In the unknown weights scenario, a priori scalarization is impossible, because it would shift the burden of computation toward a point in time where it is not available. The scalarization f is known, and the weights w will become available in the selection phase, where a single policy is selected for execution.
By contrast, in the decision support scenario (Figure 1.1b), w and f are never made explicit. In fact, scalarization is infeasible throughout the entire decision-making process because of the difficulty of specifying w and/or f. For example, when a community is considering the construction of a new metro line, economists may not be able to accurately compute the economic benefit of reduced commuting times. The users may also have “fuzzy” preferences that defy meaningful quantification. For example, if construction of the new metro line could be made more efficient by building it in such a way that it obstructs a beautiful view, then a human designer may not be able to quantify the loss of beauty. The difficulty of specifying the exact scalarization is especially apparent when the designer is not a single person but a committee or legislative body whose members have different preferences and agendas, such as the politicians and interest groups involved in constructing the metro line. In such a system, the multi-objective planning method is used to calculate a coverage set with respect to the constraints that can safely be imposed on f and w. For example, we can safely assume that gaining value in one objective, without reducing the value in any of the others cannot reduce the utility to the user (i.e., the scalarized value).
As shown in Figure 1.1b, the decision support scenario proceeds similarly to the unknown weights scenario in the planning phase. In the selection phase, however, the user or users directly select a policy from the coverage set according to their idiosyncratic preferences, rather than explicitly computing a numerical utility by applying the scalarization function to each value vector.
In the decision support scenario, one could still argue that scalarization before planning (or learning) is possible in principle. For example, the loss of beauty can be quantified by measuring the resulting drop in housing prices in neighborhoods that previously enjoyed an unobstructed view. However, the difficulty with explicit scalarization is not only that doing so may be impractical but, more importantly, that it forces the users to express their preferences in a way that may be inconvenient and unnatural. This is because selecting w requires weighing hypothetical trade-offs, which can be much harder than choosing from a set of actual alternatives. This is a well understood phenomenon in the field of decision analysis [Clemen, 1997], where the standard workflow involves presenting alternatives before soliciting preferences. In the same way, algorithms for multi-objective decision problems can provide critical decision support; rather than forcing the users to specify f and w in advance, these algorithms just prune policies that would not be optimal for any f and w that fit the known constraints on the preferences of the users, and produce a coverage set. Because this coverage set contains optimal solutions for all f and w that fit the known constraints—rather than just all w for a specified f, as in the unknown weights scenario—it offers a range of alternatives from which the users can select, according to preferences whose relative importance is not easily quantified.
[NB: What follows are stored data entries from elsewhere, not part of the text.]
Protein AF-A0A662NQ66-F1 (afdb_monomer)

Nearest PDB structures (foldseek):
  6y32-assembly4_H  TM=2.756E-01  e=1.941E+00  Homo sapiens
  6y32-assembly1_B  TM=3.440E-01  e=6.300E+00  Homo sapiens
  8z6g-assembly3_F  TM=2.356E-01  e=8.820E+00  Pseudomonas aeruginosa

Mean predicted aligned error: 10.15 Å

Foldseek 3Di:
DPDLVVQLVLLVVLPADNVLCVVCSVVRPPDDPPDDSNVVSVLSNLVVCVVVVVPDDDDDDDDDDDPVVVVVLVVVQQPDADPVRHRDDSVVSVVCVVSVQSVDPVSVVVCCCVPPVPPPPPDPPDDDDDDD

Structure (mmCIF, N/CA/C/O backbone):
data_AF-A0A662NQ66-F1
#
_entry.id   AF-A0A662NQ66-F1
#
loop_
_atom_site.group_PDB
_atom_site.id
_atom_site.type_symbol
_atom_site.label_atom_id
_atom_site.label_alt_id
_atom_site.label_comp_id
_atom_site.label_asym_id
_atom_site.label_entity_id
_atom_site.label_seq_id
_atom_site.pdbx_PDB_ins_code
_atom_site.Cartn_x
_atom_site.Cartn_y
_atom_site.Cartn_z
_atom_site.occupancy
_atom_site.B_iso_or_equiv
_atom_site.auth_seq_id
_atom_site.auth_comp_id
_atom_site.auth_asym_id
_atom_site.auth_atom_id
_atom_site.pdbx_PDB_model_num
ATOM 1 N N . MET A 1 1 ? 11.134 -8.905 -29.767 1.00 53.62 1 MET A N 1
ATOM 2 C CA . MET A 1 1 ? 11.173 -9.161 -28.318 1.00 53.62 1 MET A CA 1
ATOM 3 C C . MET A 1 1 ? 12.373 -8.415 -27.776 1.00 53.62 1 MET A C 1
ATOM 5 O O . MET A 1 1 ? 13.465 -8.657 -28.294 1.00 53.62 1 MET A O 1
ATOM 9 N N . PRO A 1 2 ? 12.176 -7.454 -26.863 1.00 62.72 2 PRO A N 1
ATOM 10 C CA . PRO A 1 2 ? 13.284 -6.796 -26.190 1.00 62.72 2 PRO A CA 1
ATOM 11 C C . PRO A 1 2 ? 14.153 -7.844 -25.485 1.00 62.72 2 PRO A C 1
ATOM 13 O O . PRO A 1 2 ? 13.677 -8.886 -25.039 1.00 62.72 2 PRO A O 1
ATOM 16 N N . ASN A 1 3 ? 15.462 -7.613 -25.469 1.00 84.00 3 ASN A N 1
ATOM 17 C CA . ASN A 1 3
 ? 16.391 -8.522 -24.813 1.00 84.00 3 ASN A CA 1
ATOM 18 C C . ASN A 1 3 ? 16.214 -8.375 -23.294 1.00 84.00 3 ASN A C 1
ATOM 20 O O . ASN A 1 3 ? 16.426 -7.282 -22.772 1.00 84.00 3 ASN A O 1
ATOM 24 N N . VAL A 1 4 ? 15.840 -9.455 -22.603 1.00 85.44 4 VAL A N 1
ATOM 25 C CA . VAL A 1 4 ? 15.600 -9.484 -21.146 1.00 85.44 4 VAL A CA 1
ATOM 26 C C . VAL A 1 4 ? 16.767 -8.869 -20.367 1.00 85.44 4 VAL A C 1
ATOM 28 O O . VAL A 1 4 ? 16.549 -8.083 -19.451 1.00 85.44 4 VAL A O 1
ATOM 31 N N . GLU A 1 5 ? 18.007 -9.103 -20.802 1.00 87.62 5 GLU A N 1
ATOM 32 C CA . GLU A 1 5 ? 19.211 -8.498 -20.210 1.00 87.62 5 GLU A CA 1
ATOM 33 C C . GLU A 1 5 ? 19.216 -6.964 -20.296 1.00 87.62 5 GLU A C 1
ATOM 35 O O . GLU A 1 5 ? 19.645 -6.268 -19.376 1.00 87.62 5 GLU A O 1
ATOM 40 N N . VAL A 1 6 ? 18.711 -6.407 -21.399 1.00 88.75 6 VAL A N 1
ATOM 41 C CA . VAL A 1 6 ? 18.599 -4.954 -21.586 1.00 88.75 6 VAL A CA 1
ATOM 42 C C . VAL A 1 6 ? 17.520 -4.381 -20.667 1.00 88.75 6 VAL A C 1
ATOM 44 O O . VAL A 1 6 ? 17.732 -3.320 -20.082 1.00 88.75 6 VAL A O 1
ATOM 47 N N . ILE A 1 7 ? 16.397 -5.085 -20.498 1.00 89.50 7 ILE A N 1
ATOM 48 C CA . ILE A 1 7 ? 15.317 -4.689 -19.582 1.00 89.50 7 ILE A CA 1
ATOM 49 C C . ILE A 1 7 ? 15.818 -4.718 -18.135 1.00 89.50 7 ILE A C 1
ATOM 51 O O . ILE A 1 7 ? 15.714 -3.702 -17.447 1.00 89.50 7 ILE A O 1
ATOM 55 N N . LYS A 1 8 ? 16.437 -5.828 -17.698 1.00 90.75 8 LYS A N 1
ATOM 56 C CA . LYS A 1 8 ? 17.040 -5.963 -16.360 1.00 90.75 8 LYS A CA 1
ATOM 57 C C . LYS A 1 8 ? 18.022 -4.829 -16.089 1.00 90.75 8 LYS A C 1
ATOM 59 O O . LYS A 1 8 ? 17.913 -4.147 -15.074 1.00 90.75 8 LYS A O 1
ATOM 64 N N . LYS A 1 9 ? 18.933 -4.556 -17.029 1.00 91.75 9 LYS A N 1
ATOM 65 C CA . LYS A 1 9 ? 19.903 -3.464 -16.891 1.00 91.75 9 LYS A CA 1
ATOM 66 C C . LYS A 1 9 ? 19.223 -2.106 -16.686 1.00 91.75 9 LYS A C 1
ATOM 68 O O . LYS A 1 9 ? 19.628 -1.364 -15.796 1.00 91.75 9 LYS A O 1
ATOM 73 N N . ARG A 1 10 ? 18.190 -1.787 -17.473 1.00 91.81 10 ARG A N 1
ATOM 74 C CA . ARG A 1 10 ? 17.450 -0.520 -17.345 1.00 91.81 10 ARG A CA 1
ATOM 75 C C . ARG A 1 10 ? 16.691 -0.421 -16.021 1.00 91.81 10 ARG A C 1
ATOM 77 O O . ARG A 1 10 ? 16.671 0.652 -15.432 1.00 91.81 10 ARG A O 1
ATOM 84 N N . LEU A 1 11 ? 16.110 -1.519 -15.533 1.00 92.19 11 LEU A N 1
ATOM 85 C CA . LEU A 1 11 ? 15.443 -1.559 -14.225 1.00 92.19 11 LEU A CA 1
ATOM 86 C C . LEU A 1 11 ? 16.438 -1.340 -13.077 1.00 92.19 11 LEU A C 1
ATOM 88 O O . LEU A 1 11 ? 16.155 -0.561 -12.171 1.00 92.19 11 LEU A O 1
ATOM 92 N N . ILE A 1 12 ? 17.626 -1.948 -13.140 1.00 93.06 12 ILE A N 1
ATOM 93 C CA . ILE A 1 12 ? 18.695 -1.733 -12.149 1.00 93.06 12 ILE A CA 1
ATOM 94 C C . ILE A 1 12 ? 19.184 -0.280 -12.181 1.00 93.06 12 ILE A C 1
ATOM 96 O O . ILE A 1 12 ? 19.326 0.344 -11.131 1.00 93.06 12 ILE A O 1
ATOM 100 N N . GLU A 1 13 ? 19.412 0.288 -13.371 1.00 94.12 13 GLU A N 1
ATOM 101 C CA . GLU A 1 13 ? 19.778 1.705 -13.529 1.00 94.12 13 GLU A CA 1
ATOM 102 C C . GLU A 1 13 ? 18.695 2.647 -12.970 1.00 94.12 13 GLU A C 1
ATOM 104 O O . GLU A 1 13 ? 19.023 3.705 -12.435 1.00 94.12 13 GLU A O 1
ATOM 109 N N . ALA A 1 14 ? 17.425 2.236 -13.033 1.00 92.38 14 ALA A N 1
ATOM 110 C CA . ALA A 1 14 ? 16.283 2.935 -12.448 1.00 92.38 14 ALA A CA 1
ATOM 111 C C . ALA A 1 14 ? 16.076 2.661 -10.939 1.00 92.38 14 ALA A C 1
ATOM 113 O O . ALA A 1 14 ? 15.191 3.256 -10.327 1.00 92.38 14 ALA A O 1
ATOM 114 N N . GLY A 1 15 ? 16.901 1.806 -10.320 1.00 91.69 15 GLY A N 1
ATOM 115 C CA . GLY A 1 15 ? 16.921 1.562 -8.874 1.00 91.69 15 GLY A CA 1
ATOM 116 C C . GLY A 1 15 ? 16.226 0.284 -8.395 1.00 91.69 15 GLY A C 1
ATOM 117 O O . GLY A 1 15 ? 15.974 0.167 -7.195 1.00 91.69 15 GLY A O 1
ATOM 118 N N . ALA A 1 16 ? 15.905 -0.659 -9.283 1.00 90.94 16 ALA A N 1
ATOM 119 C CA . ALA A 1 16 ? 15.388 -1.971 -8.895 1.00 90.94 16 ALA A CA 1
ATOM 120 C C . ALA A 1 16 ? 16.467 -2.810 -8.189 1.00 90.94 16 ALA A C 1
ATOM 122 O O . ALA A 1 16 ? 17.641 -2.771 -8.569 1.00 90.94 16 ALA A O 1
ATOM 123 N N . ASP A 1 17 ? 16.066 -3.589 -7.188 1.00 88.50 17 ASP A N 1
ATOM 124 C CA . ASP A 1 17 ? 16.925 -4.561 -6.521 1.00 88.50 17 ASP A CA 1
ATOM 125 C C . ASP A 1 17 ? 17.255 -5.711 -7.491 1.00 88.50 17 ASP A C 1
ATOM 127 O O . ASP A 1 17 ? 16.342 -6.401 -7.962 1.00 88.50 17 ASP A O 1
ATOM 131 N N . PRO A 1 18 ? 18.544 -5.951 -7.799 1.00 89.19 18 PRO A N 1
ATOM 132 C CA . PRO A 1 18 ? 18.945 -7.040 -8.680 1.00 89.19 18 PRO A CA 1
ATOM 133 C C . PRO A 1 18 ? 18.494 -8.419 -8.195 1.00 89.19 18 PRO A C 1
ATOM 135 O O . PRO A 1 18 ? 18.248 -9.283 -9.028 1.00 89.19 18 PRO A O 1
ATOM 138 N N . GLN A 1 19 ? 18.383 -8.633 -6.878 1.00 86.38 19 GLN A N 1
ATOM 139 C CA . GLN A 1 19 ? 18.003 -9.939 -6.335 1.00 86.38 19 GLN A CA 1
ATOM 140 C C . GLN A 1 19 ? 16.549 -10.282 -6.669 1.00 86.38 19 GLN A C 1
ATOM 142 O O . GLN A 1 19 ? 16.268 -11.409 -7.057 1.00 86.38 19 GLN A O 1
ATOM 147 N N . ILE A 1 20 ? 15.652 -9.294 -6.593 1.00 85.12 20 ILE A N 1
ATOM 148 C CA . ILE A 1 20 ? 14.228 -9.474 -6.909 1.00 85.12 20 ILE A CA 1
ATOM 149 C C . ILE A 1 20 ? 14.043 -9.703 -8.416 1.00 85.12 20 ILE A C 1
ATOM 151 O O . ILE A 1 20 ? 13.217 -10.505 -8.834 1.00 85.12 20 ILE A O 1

Finally, we present one more scenario, which we call the known weights scenario, that requires explicit multi-objective methods. In this scenario, we assume that w is known at the time of planning and thus scalarization is possible. However, it may be undesirable because of the difficulty of the second step in the conversion. In particular, if f is nonlinear, then the resulting single-objective problem may be much more complex than the original multi-objective problem. As a result, finding the optimal policy may be intractable while the original multi-objective problem is tractable. For example, in multi-objective Markov decision processes (MOMDPs2), which we formally define in Chapter 2, nonlinear scalarization destroys the additivity property on which single-objective solution methods rely (see Section 3.2.3).
Figure 1.1c depicts the known weights scenario. In contrast to the other scenarios, in the known weights scenario, the multi-objective method only produces one policy, which is then executed, i.e., there is no separate selection phase.
The scenarios we have presented here require explicit multi-objective methods because a priori scalarization of the multi-objective decision problems, and subsequent solving with standard single-objective methods, does not apply. In this book, we focus on the two multi-policy scenarios, i.e., the unknown weights and decision support scenarios, in which the goal of a multi-objective planning method is to produce a coverage set. From this coverage set, the policy that maximizes user utility is selected in the selection phase.
Of course, computing a coverage is in general more difficult than finding a single policy, and thus multi-objective methods are typically more expensive than their single-objective counterparts. It is natural then to wonder whether the complications of a multi-objective approach are merited. After all, many single-objective problems are already intractable. In this book, we take a pragmatic perspective: multi-objective methods are not a panacea and are not always the best option, even if the problem is naturally modeled with multiple objectives. If the scalarization weights are known (or can be reasonably estimated) before planning begins, and a priori scalarization does not yield an intractable problem, then converting a multi-objective problem to a single-objective one may be the best option. However, in any of the many cases where such a conversion is not possible or practical, then the multi-objective methods discussed in this book may prove indispensable.
1.2 UTILITY-BASED APPROACH
The goal of solving all—including multi-objective—decision problems is to maximize user utility. However, in the unknown weights and decision support scenarios, we cannot optimize user utility directly because, at the time when planning or learning takes place, the parameters w of the scalarization function f, which maps the multi-objective values to a scalar utility, are unknown. Therefore, we must compute a coverage set: a set of policies such that, for every possible scalarization, a maximizing policy is in the set (see Definition 3.5).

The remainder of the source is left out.